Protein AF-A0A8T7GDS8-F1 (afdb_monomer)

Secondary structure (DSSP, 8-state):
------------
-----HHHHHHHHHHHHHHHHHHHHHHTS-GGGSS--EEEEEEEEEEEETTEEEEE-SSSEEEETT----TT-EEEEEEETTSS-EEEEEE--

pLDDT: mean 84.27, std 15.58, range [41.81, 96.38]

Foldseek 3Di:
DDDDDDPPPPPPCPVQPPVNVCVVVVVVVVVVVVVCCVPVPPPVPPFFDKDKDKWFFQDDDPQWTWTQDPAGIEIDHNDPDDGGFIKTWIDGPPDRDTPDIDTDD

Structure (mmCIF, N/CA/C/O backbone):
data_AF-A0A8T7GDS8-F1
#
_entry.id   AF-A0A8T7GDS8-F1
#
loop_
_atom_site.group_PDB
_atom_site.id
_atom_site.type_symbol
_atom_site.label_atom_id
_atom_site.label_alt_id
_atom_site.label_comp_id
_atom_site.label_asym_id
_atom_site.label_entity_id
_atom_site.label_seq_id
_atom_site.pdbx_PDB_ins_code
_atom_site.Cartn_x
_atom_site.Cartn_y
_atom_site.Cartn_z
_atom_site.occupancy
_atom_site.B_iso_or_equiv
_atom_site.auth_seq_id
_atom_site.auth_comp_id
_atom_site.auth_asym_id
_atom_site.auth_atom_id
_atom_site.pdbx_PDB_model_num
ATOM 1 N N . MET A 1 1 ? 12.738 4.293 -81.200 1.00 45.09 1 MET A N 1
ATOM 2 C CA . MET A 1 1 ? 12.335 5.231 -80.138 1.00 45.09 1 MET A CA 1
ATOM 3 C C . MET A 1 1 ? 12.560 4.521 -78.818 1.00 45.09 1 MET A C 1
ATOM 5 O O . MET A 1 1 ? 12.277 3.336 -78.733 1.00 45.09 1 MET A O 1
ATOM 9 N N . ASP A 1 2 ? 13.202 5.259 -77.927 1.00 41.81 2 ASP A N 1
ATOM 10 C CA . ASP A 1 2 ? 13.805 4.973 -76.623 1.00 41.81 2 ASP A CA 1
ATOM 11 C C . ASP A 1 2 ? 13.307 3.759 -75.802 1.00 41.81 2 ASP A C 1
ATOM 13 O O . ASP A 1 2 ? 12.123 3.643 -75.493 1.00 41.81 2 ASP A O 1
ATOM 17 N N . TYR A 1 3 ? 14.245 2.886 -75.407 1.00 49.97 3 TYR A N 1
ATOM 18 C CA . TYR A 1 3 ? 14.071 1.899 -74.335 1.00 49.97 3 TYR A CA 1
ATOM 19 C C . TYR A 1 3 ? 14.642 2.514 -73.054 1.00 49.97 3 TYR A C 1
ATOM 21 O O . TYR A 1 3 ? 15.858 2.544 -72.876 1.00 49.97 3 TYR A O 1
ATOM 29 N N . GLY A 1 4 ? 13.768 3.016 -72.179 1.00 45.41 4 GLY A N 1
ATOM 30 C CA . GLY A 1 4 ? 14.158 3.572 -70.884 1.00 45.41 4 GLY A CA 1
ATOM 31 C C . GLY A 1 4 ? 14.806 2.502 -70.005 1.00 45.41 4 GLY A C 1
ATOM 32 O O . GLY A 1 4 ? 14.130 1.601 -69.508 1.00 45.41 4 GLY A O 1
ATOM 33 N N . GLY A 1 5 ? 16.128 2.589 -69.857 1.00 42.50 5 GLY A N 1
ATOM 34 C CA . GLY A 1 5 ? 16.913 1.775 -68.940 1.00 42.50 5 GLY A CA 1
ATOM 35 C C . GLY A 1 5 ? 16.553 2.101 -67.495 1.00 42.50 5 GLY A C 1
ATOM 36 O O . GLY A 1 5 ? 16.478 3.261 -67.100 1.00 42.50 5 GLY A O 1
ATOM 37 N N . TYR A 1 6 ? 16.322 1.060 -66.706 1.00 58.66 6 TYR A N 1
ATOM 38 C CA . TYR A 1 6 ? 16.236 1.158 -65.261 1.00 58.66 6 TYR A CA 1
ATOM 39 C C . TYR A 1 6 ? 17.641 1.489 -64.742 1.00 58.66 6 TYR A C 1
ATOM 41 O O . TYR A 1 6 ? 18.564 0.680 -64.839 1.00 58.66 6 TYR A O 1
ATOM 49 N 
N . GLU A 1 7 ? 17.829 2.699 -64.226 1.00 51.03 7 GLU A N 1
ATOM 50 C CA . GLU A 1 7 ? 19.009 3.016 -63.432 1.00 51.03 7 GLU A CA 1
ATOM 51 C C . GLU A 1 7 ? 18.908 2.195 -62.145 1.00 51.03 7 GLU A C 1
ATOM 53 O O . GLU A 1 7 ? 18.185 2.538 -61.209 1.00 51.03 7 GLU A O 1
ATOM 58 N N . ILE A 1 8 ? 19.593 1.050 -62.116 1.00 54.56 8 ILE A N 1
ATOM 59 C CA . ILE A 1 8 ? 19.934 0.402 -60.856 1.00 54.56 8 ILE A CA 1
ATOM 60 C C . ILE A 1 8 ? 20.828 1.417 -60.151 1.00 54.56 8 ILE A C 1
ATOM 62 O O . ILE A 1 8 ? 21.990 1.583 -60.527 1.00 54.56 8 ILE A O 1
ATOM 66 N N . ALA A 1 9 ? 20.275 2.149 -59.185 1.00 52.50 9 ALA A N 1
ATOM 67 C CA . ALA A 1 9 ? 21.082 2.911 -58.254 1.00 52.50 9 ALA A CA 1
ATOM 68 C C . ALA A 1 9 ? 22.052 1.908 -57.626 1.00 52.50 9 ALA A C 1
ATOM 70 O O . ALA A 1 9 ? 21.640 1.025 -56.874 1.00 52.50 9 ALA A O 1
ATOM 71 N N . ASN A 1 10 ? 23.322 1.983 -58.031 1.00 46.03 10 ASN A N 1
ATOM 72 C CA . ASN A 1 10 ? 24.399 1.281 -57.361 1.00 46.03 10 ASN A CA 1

______

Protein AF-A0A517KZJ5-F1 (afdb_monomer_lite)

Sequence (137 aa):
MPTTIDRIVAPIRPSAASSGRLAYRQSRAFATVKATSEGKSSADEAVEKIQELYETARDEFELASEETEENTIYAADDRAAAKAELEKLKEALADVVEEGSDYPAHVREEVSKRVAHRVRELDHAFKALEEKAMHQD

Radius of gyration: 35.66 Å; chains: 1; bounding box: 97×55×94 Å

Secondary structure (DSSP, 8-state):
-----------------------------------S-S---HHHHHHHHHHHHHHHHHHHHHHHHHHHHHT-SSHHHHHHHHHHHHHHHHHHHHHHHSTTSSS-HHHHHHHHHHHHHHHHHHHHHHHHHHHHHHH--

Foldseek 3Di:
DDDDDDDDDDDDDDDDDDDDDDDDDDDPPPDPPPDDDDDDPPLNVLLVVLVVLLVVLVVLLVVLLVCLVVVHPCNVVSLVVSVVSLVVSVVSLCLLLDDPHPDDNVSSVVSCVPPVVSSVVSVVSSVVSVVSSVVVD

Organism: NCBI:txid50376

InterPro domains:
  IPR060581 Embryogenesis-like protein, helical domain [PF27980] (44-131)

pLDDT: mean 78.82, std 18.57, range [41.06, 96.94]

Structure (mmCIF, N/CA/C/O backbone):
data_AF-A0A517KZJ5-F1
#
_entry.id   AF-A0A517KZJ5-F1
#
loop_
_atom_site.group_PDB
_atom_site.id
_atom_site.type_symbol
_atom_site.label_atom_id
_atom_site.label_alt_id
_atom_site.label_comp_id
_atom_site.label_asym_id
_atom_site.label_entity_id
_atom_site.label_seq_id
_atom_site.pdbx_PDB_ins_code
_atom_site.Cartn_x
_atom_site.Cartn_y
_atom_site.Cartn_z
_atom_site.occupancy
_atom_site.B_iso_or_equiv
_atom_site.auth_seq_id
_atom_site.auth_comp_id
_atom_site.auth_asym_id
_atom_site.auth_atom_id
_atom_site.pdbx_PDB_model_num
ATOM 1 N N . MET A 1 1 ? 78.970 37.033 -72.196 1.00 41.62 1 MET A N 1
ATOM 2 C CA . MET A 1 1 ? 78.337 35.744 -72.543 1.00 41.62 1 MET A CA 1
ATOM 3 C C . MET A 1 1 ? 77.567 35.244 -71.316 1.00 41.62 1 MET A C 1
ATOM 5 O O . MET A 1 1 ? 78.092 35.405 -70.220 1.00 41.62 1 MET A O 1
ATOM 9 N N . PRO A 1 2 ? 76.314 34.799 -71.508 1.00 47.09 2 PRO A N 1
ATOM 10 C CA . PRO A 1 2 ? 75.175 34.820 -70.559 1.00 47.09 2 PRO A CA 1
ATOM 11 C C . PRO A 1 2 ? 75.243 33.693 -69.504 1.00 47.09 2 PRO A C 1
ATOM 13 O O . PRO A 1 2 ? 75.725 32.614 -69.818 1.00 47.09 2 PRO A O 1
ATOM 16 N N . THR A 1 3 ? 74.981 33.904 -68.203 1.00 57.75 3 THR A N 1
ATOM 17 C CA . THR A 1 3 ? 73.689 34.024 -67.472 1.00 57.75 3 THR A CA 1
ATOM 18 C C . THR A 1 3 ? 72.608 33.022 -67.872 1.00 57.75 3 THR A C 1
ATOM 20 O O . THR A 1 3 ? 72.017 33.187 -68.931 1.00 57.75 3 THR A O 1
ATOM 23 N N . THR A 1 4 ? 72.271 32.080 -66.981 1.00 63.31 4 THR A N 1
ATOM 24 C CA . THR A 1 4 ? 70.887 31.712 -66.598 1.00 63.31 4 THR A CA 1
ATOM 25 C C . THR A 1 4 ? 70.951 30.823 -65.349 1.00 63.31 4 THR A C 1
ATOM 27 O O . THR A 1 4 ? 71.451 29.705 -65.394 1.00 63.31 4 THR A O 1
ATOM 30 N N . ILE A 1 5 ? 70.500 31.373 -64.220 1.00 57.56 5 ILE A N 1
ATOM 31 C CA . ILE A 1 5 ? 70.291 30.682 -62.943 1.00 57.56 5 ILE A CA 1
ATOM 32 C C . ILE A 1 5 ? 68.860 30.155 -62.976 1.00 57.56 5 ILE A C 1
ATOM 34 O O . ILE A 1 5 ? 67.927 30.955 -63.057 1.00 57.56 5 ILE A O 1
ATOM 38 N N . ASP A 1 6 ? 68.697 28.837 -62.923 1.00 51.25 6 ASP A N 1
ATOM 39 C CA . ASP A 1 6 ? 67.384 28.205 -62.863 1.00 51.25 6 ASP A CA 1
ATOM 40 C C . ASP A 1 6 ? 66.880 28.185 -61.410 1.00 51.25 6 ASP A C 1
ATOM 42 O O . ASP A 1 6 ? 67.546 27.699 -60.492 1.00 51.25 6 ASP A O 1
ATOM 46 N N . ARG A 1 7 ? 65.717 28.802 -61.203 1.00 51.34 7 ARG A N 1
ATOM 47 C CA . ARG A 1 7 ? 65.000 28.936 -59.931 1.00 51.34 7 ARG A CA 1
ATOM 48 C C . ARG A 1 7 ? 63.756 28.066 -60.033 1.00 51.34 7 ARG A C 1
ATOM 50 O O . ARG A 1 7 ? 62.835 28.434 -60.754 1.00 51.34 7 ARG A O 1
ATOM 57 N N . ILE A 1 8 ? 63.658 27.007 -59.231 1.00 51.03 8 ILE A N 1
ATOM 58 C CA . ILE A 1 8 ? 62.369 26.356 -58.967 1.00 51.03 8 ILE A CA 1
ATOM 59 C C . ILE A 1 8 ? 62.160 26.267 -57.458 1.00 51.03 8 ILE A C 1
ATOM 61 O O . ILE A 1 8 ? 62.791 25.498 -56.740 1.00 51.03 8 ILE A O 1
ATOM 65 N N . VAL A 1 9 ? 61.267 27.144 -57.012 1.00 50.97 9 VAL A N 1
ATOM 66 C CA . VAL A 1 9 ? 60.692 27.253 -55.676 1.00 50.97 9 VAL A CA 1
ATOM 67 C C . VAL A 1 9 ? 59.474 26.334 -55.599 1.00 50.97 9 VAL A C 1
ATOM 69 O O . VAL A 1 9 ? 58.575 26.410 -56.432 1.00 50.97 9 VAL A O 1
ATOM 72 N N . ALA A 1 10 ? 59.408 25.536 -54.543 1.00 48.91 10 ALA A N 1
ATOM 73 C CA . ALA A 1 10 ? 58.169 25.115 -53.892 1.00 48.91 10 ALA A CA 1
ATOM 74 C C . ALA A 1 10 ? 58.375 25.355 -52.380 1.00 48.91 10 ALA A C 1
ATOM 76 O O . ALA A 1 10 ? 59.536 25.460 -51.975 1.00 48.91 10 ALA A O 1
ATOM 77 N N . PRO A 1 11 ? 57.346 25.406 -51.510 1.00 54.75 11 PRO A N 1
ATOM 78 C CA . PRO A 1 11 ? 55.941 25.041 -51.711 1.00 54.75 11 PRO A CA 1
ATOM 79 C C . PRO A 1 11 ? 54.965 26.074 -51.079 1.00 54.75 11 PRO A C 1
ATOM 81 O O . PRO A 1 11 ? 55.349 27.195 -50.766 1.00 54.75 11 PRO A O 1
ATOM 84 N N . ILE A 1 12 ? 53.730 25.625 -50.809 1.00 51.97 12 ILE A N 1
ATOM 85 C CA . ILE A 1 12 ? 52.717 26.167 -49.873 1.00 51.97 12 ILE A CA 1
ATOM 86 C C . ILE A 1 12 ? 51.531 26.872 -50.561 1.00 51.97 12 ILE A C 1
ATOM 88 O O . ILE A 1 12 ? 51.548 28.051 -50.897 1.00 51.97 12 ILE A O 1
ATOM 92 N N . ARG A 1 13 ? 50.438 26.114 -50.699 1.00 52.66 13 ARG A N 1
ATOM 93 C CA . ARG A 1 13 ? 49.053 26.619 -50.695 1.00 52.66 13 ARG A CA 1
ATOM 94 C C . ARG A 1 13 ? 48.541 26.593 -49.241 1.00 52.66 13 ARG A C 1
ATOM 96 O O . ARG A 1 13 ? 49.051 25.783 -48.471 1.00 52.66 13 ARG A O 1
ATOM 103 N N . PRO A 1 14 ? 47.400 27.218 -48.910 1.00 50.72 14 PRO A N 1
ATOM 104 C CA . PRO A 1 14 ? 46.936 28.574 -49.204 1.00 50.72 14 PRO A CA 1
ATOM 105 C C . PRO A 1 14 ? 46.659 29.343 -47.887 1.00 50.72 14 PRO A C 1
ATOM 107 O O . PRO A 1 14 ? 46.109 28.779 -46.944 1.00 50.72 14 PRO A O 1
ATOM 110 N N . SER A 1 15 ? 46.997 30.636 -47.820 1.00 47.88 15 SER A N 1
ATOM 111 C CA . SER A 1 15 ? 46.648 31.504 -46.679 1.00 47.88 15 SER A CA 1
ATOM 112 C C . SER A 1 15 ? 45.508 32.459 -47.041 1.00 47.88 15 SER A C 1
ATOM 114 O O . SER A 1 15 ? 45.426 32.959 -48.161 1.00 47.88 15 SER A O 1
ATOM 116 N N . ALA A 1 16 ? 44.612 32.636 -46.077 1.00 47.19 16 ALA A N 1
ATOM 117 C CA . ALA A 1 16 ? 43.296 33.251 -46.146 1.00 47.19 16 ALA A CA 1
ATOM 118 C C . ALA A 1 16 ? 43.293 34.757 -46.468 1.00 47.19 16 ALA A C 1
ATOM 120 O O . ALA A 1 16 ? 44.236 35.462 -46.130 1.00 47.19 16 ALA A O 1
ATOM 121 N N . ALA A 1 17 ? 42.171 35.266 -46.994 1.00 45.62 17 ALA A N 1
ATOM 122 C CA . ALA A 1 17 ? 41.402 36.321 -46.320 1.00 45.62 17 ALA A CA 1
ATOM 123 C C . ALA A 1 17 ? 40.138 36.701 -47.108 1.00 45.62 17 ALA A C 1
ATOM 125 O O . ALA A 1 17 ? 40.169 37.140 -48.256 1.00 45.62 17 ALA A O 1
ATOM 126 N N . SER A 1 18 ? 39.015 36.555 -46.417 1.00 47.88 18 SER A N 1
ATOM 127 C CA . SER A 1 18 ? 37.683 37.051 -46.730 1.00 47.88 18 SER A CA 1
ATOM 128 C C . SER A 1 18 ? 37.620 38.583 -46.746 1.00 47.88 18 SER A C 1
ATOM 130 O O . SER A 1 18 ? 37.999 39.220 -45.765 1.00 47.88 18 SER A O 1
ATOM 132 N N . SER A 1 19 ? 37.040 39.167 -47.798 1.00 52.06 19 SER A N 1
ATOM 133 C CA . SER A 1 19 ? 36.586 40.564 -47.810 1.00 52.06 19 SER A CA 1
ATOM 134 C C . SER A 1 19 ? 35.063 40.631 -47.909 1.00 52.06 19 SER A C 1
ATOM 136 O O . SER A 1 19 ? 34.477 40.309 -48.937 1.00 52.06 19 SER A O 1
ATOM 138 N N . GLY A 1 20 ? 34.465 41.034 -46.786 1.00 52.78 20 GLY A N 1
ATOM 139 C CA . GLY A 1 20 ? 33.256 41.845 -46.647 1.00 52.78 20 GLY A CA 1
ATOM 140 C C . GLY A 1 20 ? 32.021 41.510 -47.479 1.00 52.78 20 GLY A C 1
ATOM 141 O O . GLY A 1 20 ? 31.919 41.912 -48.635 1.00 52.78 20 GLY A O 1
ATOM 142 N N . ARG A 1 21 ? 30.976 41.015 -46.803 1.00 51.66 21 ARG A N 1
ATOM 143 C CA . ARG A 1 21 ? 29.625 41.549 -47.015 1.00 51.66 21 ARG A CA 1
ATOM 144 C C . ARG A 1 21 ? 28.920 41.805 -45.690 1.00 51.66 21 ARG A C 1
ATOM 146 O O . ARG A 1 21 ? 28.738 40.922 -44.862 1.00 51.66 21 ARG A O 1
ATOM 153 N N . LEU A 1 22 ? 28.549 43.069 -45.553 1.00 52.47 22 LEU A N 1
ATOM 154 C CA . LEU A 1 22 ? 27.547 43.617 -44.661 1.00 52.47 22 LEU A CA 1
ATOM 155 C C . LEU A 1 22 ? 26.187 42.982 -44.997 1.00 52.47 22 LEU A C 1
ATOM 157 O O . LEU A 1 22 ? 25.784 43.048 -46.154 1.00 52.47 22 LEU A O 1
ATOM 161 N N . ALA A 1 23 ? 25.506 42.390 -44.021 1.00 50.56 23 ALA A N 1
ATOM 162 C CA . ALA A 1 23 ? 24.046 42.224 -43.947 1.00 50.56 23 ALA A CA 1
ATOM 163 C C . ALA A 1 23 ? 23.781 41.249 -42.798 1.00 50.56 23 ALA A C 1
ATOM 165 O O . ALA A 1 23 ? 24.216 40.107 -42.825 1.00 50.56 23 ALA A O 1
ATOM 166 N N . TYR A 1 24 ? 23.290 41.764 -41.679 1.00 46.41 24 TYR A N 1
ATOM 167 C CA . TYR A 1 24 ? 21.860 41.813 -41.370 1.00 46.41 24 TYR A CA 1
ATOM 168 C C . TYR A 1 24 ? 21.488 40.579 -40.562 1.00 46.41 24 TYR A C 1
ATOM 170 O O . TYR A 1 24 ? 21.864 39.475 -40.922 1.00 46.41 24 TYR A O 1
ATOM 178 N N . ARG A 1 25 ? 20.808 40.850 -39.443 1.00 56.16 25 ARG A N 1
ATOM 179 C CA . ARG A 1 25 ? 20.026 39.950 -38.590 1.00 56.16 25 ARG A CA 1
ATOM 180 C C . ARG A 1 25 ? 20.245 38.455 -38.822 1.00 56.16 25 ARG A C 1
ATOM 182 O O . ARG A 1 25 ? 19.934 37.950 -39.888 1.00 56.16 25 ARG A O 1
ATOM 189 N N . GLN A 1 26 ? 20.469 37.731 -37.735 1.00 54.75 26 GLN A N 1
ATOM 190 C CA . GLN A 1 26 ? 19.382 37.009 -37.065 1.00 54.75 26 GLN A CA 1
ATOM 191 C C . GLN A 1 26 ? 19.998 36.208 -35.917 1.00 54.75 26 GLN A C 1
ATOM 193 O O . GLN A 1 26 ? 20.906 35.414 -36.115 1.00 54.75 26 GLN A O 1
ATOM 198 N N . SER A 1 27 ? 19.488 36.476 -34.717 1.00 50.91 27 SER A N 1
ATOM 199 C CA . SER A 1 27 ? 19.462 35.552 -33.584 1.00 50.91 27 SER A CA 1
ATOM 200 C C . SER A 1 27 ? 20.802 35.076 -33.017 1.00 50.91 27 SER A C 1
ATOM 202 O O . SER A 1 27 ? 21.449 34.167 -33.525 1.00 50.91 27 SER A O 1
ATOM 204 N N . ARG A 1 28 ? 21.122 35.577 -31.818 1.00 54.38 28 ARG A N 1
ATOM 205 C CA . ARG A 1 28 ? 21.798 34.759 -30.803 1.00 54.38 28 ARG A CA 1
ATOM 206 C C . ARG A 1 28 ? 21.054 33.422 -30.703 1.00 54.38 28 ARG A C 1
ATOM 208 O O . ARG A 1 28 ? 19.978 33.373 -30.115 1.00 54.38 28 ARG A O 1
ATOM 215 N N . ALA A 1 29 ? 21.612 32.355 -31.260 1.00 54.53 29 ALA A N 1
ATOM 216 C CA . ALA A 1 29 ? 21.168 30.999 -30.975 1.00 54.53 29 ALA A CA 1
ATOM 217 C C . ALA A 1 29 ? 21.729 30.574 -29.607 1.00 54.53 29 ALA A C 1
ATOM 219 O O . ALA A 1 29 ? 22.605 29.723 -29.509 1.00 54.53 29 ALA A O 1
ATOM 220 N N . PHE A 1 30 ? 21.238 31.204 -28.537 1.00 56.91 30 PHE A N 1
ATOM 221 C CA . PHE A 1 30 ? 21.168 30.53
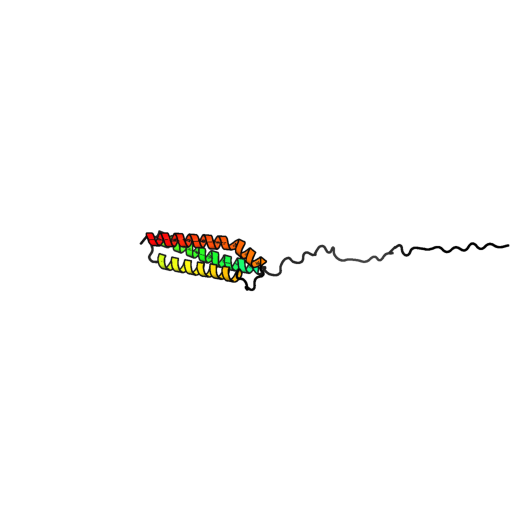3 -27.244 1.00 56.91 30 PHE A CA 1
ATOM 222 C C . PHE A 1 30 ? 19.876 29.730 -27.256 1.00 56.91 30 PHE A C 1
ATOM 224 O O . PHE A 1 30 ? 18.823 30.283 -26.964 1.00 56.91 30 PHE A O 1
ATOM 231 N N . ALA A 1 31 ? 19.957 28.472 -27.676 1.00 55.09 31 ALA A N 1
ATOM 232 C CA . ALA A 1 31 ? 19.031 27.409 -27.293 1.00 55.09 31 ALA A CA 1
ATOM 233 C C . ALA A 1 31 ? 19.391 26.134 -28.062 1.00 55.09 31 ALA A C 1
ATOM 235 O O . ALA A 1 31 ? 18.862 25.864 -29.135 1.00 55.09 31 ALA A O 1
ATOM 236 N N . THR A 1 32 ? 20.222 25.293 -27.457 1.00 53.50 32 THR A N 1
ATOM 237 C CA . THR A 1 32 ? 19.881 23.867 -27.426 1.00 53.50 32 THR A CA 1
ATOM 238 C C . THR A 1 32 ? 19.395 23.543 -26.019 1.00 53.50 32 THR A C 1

______

WHAT NEEDS TO BE DONE :: For this exercise, output exactly the lines above from the line with "ATOM 53 O O" to the line with "ATOM 72 C CA", counting both, and leave out the rest.

TASK SOLUTION ::
ATOM 53 O O . GLU A 1 7 ? 18.185 2.538 -61.209 1.00 51.03 7 GLU A O 1
ATOM 58 N N . ILE A 1 8 ? 19.593 1.050 -62.116 1.00 54.56 8 ILE A N 1
ATOM 59 C CA . ILE A 1 8 ? 19.934 0.402 -60.856 1.00 54.56 8 ILE A CA 1
ATOM 60 C C . ILE A 1 8 ? 20.828 1.417 -60.151 1.00 54.56 8 ILE A C 1
ATOM 62 O O . ILE A 1 8 ? 21.990 1.583 -60.527 1.00 54.56 8 ILE A O 1
ATOM 66 N N . ALA A 1 9 ? 20.275 2.149 -59.185 1.00 52.50 9 ALA A N 1
ATOM 67 C CA . ALA A 1 9 ? 21.082 2.911 -58.254 1.00 52.50 9 ALA A CA 1
ATOM 68 C C . ALA A 1 9 ? 22.052 1.908 -57.626 1.00 52.50 9 ALA A C 1
ATOM 70 O O . ALA A 1 9 ? 21.640 1.025 -56.874 1.00 52.50 9 ALA A O 1
ATOM 71 N N . ASN A 1 10 ? 23.322 1.983 -58.031 1.00 46.03 10 ASN A N 1
ATOM 72 C CA . ASN A 1 10 ? 24.399 1.281 -57.361 1.00 46.03 10 ASN A CA 1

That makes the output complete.